A boolean indicating whether the index and the annotation_id column are equal for all rows.

Return type:

bool

classmethod empty(*_args)#

Create an empty DataFrame with the schema of this model.

Return type:

DataFrame[Self]

classmethod example(cls, **kwargs)#

Generate an example of a particular size.

Parameters:

size – number of elements in the generated DataFrame.

Return type:

DataFrameBase[TypeVar(TDataFrameModel, bound= DataFrameModel)]

Returns:

DataFrame object.

classmethod get_metadata()#

Provide metadata for columns and schema level

Return type:

Optional[dict]

static map_df_columns_to_COCO_fields()[source]#

Map COCO-exportable dataframe columns to COCO fields.

Returns:

A dictionary mapping each column in the COCO-exportable dataframe to the corresponding fields in the equivalent COCO file.

Return type:

dict

classmethod pydantic_validate(schema_model)#

Verify that the input is a compatible dataframe model.

Return type:

DataFrameModel

classmethod strategy(cls, **kwargs)#

Create a hypothesis strategy for generating a DataFrame.

Parameters:
  • size – number of elements to generate

  • n_regex_columns – number of regex columns to generate.

Returns:

a strategy that generates DataFrame objects.

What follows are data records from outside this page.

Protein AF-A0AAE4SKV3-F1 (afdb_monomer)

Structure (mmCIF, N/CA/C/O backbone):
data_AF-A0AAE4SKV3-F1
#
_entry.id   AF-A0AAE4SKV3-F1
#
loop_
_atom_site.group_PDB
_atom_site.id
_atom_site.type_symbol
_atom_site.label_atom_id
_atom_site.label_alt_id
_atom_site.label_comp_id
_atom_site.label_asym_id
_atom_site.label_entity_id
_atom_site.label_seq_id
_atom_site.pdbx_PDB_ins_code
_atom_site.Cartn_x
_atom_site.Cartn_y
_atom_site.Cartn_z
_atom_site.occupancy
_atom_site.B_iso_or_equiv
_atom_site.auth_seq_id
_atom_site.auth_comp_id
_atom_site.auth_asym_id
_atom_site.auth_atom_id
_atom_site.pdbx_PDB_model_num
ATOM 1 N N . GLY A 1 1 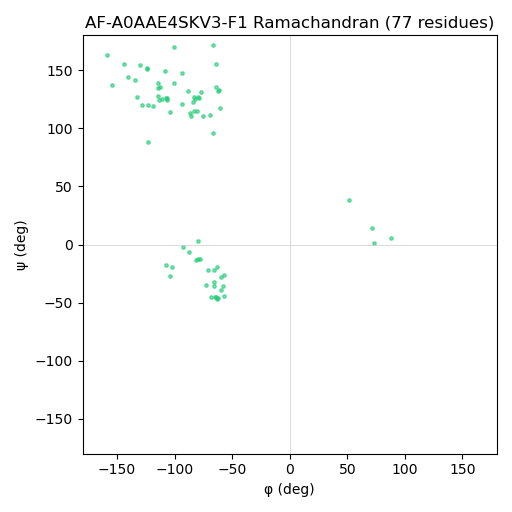? 24.077 18.829 -37.835 1.00 45.31 1 GLY A N 1
ATOM 2 C CA . GLY A 1 1 ? 23.460 18.963 -36.503 1.00 45.31 1 GLY A CA 1
ATOM 3 C C . GLY A 1 1 ? 22.712 17.687 -36.195 1.00 45.31 1 GLY A C 1
ATOM 4 O O . GLY A 1 1 ? 21.985 17.231 -37.063 1.00 45.31 1 GLY A O 1
ATOM 5 N N . MET A 1 2 ? 22.934 17.078 -35.029 1.00 45.25 2 MET A N 1
ATOM 6 C CA . MET A 1 2 ? 22.171 15.904 -34.589 1.00 45.25 2 MET A CA 1
ATOM 7 C C . MET A 1 2 ? 20.896 16.390 -33.899 1.00 45.25 2 MET A C 1
ATOM 9 O O . MET A 1 2 ? 20.970 16.990 -32.830 1.00 45.25 2 MET A O 1
ATOM 13 N N . SER A 1 3 ? 19.735 16.177 -34.519 1.00 59.19 3 SER A N 1
ATOM 14 C CA . SER A 1 3 ? 18.461 16.362 -33.828 1.00 59.19 3 SER A CA 1
ATOM 15 C C . SER A 1 3 ? 18.254 15.172 -32.893 1.00 59.19 3 SER A C 1
ATOM 17 O O . SER A 1 3 ? 18.028 14.056 -33.362 1.00 59.19 3 SER A O 1
ATOM 19 N N . LEU A 1 4 ? 18.325 15.395 -31.580 1.00 57.16 4 LEU A N 1
ATOM 20 C CA . LEU A 1 4 ? 17.760 14.453 -30.615 1.00 57.16 4 LEU A CA 1
ATOM 21 C C . LEU A 1 4 ? 16.235 14.481 -30.795 1.00 57.16 4 LEU A C 1
ATOM 23 O O . LEU A 1 4 ? 15.551 15.373 -30.291 1.00 57.16 4 LEU A O 1
ATOM 27 N N . GLY A 1 5 ? 15.710 13.544 -31.581 1.00 63.47 5 GLY A N 1
ATOM 28 C CA . GLY A 1 5 ? 14.276 13.286 -31.638 1.00 63.47 5 GLY A CA 1
ATOM 29 C C . GLY A 1 5 ? 13.802 12.777 -30.277 1.00 63.47 5 GLY A C 1
ATOM 30 O O . GLY A 1 5 ? 14.461 11.942 -29.661 1.00 63.47 5 GLY A O 1
ATOM 31 N N . LYS A 1 6 ? 12.672 13.289 -29.785 1.00 67.62 6 LYS A N 1
ATOM 32 C CA . LYS A 1 6 ? 12.022 12.743 -28.590 1.00 67.62 6 LYS A CA 1
ATOM 33 C C . LYS A 1 6 ? 11.467 11.365 -28.951 1.00 67.62 6 LYS A C 1
ATOM 35 O O . LYS A 1 6 ? 10.546 11.279 -29.757 1.00 67.62 6 LYS A O 1
ATOM 40 N N . GLN A 1 7 ? 12.040 10.303 -28.391 1.00 70.25 7 GLN A N 1
ATOM 41 C CA . GLN A 1 7 ? 11.492 8.957 -28.522 1.00 70.25 7 GLN A CA 1
ATOM 42 C C . GLN A 1 7 ? 10.458 8.743 -27.417 1.00 70.25 7 GLN A C 1
ATOM 44 O O . GLN A 1 7 ? 10.797 8.733 -26.236 1.00 70.25 7 GLN A O 1
ATOM 49 N N . GLN A 1 8 ? 9.195 8.601 -27.806 1.00 64.75 8 GLN A N 1
ATOM 50 C CA . GLN A 1 8 ? 8.137 8.153 -26.910 1.00 64.75 8 GLN A CA 1
ATOM 51 C C . GLN A 1 8 ? 8.192 6.623 -26.845 1.00 64.75 8 GLN A C 1
ATOM 53 O O . GLN A 1 8 ? 8.189 5.962 -27.883 1.00 64.75 8 GLN A O 1
ATOM 58 N N . VAL A 1 9 ? 8.298 6.071 -25.638 1.00 68.88 9 VAL A N 1
ATOM 59 C CA . VAL A 1 9 ? 8.306 4.624 -25.391 1.00 68.88 9 VAL A CA 1
ATOM 60 C C . VAL A 1 9 ? 7.040 4.283 -24.619 1.00 68.88 9 VAL A C 1
ATOM 62 O O . VAL A 1 9 ? 6.795 4.864 -23.564 1.00 68.88 9 VAL A O 1
ATOM 65 N N . THR A 1 10 ? 6.241 3.360 -25.148 1.00 74.00 10 THR A N 1
ATOM 66 C CA . THR A 1 10 ? 5.119 2.765 -24.417 1.00 74.00 10 THR A CA 1
ATOM 67 C C . THR A 1 10 ? 5.676 1.714 -23.461 1.00 74.00 10 THR A C 1
ATOM 69 O O . THR A 1 10 ? 6.439 0.846 -23.885 1.00 74.00 10 THR A O 1
ATOM 72 N N . LEU A 1 11 ? 5.339 1.826 -22.178 1.00 74.56 11 LEU A N 1
ATOM 73 C CA . LEU A 1 11 ? 5.739 0.887 -21.132 1.00 74.56 11 LEU A CA 1
ATOM 74 C C . LEU A 1 11 ? 4.487 0.193 -20.606 1.00 74.56 11 LEU A C 1
ATOM 76 O O . LEU A 1 11 ? 3.546 0.872 -20.197 1.00 74.56 11 LEU A O 1
ATOM 80 N N . ASP A 1 12 ? 4.497 -1.136 -20.576 1.00 82.06 12 ASP A N 1
ATOM 81 C CA . ASP A 1 12 ? 3.454 -1.891 -19.887 1.00 82.06 12 ASP A CA 1
ATOM 82 C C . ASP A 1 12 ? 3.779 -1.893 -18.395 1.00 82.06 12 ASP A C 1
ATOM 84 O O . ASP A 1 12 ? 4.804 -2.442 -17.984 1.00 82.06 12 ASP A O 1
ATOM 88 N N . VAL A 1 13 ? 2.927 -1.260 -17.588 1.00 83.19 13 VAL A N 1
ATOM 89 C CA . VAL A 1 13 ? 3.095 -1.180 -16.132 1.00 83.19 13 VAL A CA 1
ATOM 90 C C . VAL A 1 13 ? 2.021 -2.012 -15.445 1.00 83.19 13 VAL A C 1
ATOM 92 O O . VAL A 1 13 ? 0.828 -1.803 -15.651 1.00 83.19 13 VAL A O 1
ATOM 95 N N . ILE A 1 14 ? 2.451 -2.944 -14.596 1.00 87.88 14 ILE A N 1
ATOM 96 C CA . ILE A 1 14 ? 1.574 -3.735 -13.732 1.00 87.88 14 ILE A CA 1
ATOM 97 C C . ILE A 1 14 ? 1.738 -3.225 -12.307 1.00 87.88 14 ILE A C 1
ATOM 99 O O . ILE A 1 14 ? 2.852 -3.216 -11.791 1.00 87.88 14 ILE A O 1
ATOM 103 N N . CYS A 1 15 ? 0.629 -2.863 -11.661 1.00 88.62 15 CYS A N 1
ATOM 104 C CA . CYS A 1 15 ? 0.575 -2.534 -10.237 1.00 88.62 15 CYS A CA 1
ATOM 105 C C . CYS A 1 15 ? -0.233 -3.599 -9.489 1.00 88.62 15 CYS A C 1
ATOM 107 O O . CYS A 1 15 ? -1.307 -3.993 -9.942 1.00 88.62 15 CYS A O 1
ATOM 109 N N . ALA A 1 16 ? 0.264 -4.052 -8.340 1.00 91.88 16 ALA A N 1
ATOM 110 C CA . ALA A 1 16 ? -0.378 -5.098 -7.549 1.00 91.88 16 ALA A CA 1
ATOM 111 C C . ALA A 1 16 ? -0.287 -4.820 -6.047 1.00 91.88 16 ALA A C 1
ATOM 113 O O . ALA A 1 16 ? 0.741 -4.351 -5.559 1.00 91.88 16 ALA A O 1
ATOM 114 N N . ILE A 1 17 ? -1.344 -5.178 -5.314 1.00 94.75 17 ILE A N 1
ATOM 115 C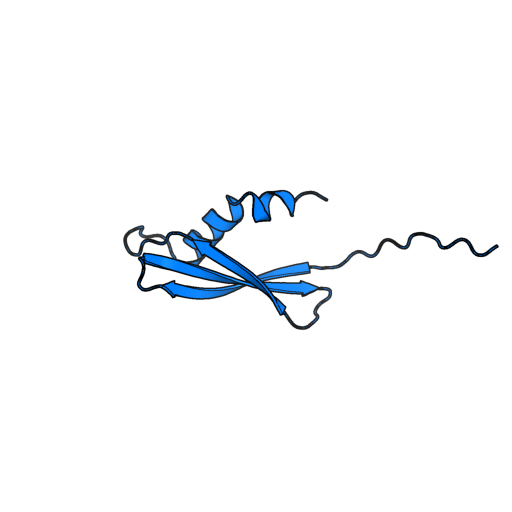 CA . ILE A 1 17 ? -1.300 -5.329 -3.857 1.00 94.75 17 ILE A CA 1
ATOM 116 C C . ILE A 1 17 ? -0.759 -6.731 -3.576 1.00 94.75 17 ILE A C 1
ATOM 118 O O . ILE A 1 17 ? -1.405 -7.716 -3.928 1.00 94.75 17 ILE A O 1
ATOM 122 N N . VAL A 1 18 ? 0.418 -6.829 -2.962 1.00 94.94 18 VAL A N 1
ATOM 123 C CA . VAL A 1 18 ? 1.090 -8.126 -2.726 1.00 94.94 18 VAL A CA 1
ATOM 124 C C . VAL A 1 18 ? 0.958 -8.621 -1.293 1.00 94.94 18 VAL A C 1
ATOM 126 O O . VAL A 1 18 ? 1.153 -9.802 -1.021 1.00 94.94 18 VAL A O 1
ATOM 129 N N . LEU A 1 19 ? 0.642 -7.717 -0.368 1.00 95.88 19 LEU A N 1
ATOM 130 C CA . LEU A 1 19 ? 0.546 -8.011 1.053 1.00 95.88 19 LEU A CA 1
ATOM 131 C C . LEU A 1 19 ? -0.403 -7.023 1.716 1.00 95.88 19 LEU A C 1
ATOM 133 O O . LEU A 1 19 ? -0.330 -5.824 1.452 1.00 95.88 19 LEU A O 1
ATOM 137 N N . ILE A 1 20 ? -1.260 -7.529 2.598 1.00 95.88 20 ILE A N 1
ATOM 138 C CA . ILE A 1 20 ? -2.057 -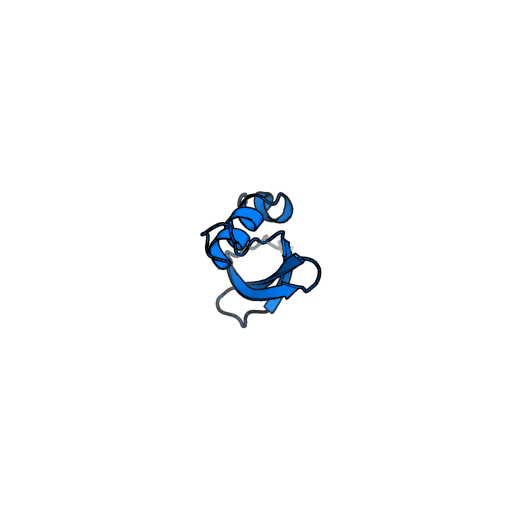6.714 3.510 1.00 95.88 20 ILE A CA 1
ATOM 139 C C . ILE A 1 20 ? -1.663 -7.106 4.929 1.00 95.88 20 ILE A C 1
ATOM 141 O O . ILE A 1 20 ? -1.818 -8.257 5.333 1.00 95.88 20 ILE A O 1
ATOM 145 N N . HIS A 1 21 ? -1.143 -6.141 5.679 1.00 95.19 21 HIS A N 1
ATOM 146 C CA . HIS A 1 21 ? -0.809 -6.291 7.087 1.00 95.19 21 HIS A CA 1
ATOM 147 C C . HIS A 1 21 ? -1.817 -5.557 7.956 1.00 95.19 21 HIS A C 1
ATOM 149 O O . HIS A 1 21 ? -2.002 -4.352 7.823 1.00 95.19 21 HIS A O 1
ATOM 155 N N . ILE A 1 22 ? -2.426 -6.289 8.882 1.00 91.44 22 ILE A N 1
ATOM 156 C CA . ILE A 1 22 ? -3.300 -5.725 9.904 1.00 91.44 22 ILE A CA 1
ATOM 157 C C . ILE A 1 22 ? -2.445 -5.211 11.055 1.00 91.44 22 ILE A C 1
ATOM 159 O O . ILE A 1 22 ? -1.629 -5.948 11.611 1.00 91.44 22 ILE A O 1
ATOM 163 N N . MET A 1 23 ? -2.651 -3.953 11.420 1.00 89.88 23 MET A N 1
ATOM 164 C CA . MET A 1 23 ? -1.933 -3.299 12.499 1.00 89.88 23 MET A CA 1
ATOM 165 C C . MET A 1 23 ? -2.725 -3.408 13.815 1.00 89.88 23 MET A C 1
ATOM 167 O O . MET A 1 23 ? -3.961 -3.388 13.808 1.00 89.88 23 MET A O 1
ATOM 171 N N . PRO A 1 24 ? -2.042 -3.490 14.973 1.00 85.31 24 PRO A N 1
ATOM 172 C CA . PRO A 1 24 ? -2.705 -3.514 16.281 1.00 85.31 24 PRO A CA 1
ATOM 173 C C . PRO A 1 24 ? -3.489 -2.237 16.616 1.00 85.31 24 PRO A C 1
ATOM 175 O O . PRO A 1 24 ? -4.346 -2.263 17.493 1.00 85.31 24 PRO A O 1
ATOM 178 N N . ASP A 1 25 ? -3.189 -1.125 15.943 1.00 85.38 25 ASP A N 1
ATOM 179 C CA . ASP A 1 25 ? -3.830 0.180 16.142 1.00 85.38 25 ASP A CA 1
ATOM 180 C C . ASP A 1 25 ? -5.197 0.316 15.445 1.00 85.38 25 ASP A C 1
ATOM 182 O O . ASP A 1 25 ? -5.822 1.372 15.515 1.00 85.38 25 ASP A O 1
ATOM 186 N N . GLY A 1 26 ? -5.684 -0.753 14.805 1.00 80.50 26 GLY A N 1
ATOM 187 C CA . GLY A 1 26 ? -6.968 -0.760 14.105 1.00 80.50 26 GLY A CA 1
ATOM 188 C C . GLY A 1 26 ? -6.891 -0.307 12.647 1.00 80.50 26 GLY A C 1
ATOM 189 O O . GLY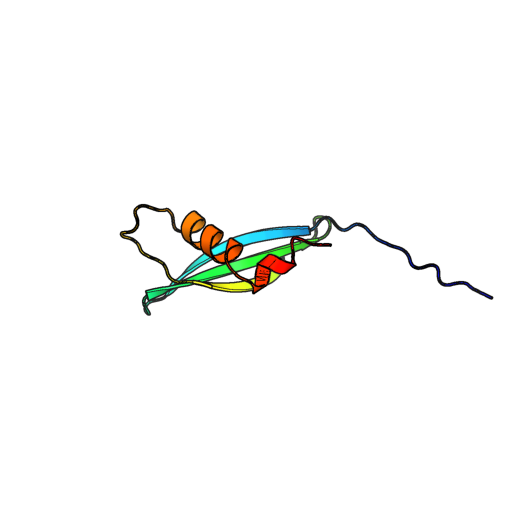 A 1 26 ? -7.925 -0.229 11.988 1.00 80.50 26 GLY A O 1
ATOM 190 N N . THR A 1 27 ? -5.691 -0.059 12.119 1.00 91.19 27 THR A N 1
ATOM 191 C CA . THR A 1 27 ? -5.466 0.198 10.689 1.00 91.19 27 THR A CA 1
ATOM 192 C C . THR A 1 27 ? -4.947 -1.045 9.963 1.00 91.19 27 THR A C 1
ATOM 194 O O . THR A 1 27 ? -4.604 -2.065 10.569 1.00 91.19 27 THR A O 1
ATOM 197 N N . ALA A 1 28 ? -4.910 -0.989 8.637 1.00 95.06 28 ALA A N 1
ATOM 198 C CA . ALA A 1 28 ? -4.241 -1.975 7.804 1.00 95.06 28 ALA A CA 1
ATOM 199 C C . ALA A 1 28 ? -3.325 -1.283 6.793 1.00 95.06 28 ALA A C 1
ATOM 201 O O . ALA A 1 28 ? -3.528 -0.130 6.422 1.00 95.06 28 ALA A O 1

classmethod to_json_schema()#

Serialize schema metadata into json-schema format.

Parameters:

dataframe_schema – schema to write to json-schema format.

Note

This function is currently does not fully specify a pandera schema, and is primarily used internally to render OpenAPI docs via the FastAPI integration.

classmethod to_schema()#

Create DataFrameSchema from the DataFrameModel.

Return type:

TypeVar(TSchema, bound= BaseSchema)

classmethod to_yaml(stream=None)#

Convert Schema to yaml using io.to_yaml.

classmethod validate(check_obj, head=None, tail=None, sample=None, random_state=None, lazy=False, inplace=False)#

Validate a DataFrame based on the schema specification.

Parameters:
  • check_obj (pd.DataFrame) – the dataframe to be validated.

  • head (Optional[int]) – validate the first n rows. Rows overlapping with tail or sample are de-duplicated.

  • tail (Optional[int]) – validate the last n rows. Rows overlapping with head or sample are de-duplicated.

  • sample (Optional[int]) – validate a random sample of n rows. Rows overlapping with head or tail are de-duplicated.

  • random_state (Optional[int]) – random seed for the sample argument.

  • lazy (bool) – if True, lazily evaluates dataframe against all validation checks and raises a SchemaErrors. Otherwise, raise SchemaError as soon as one occurs.

  • inplace (bool) – if True, applies coercion to the object of validation, otherwise creates a copy of the data.

Return type:

DataFrame[Self]

Returns:

validated DataFrame

Raises:

SchemaError – when DataFrame violates built-in or custom checks.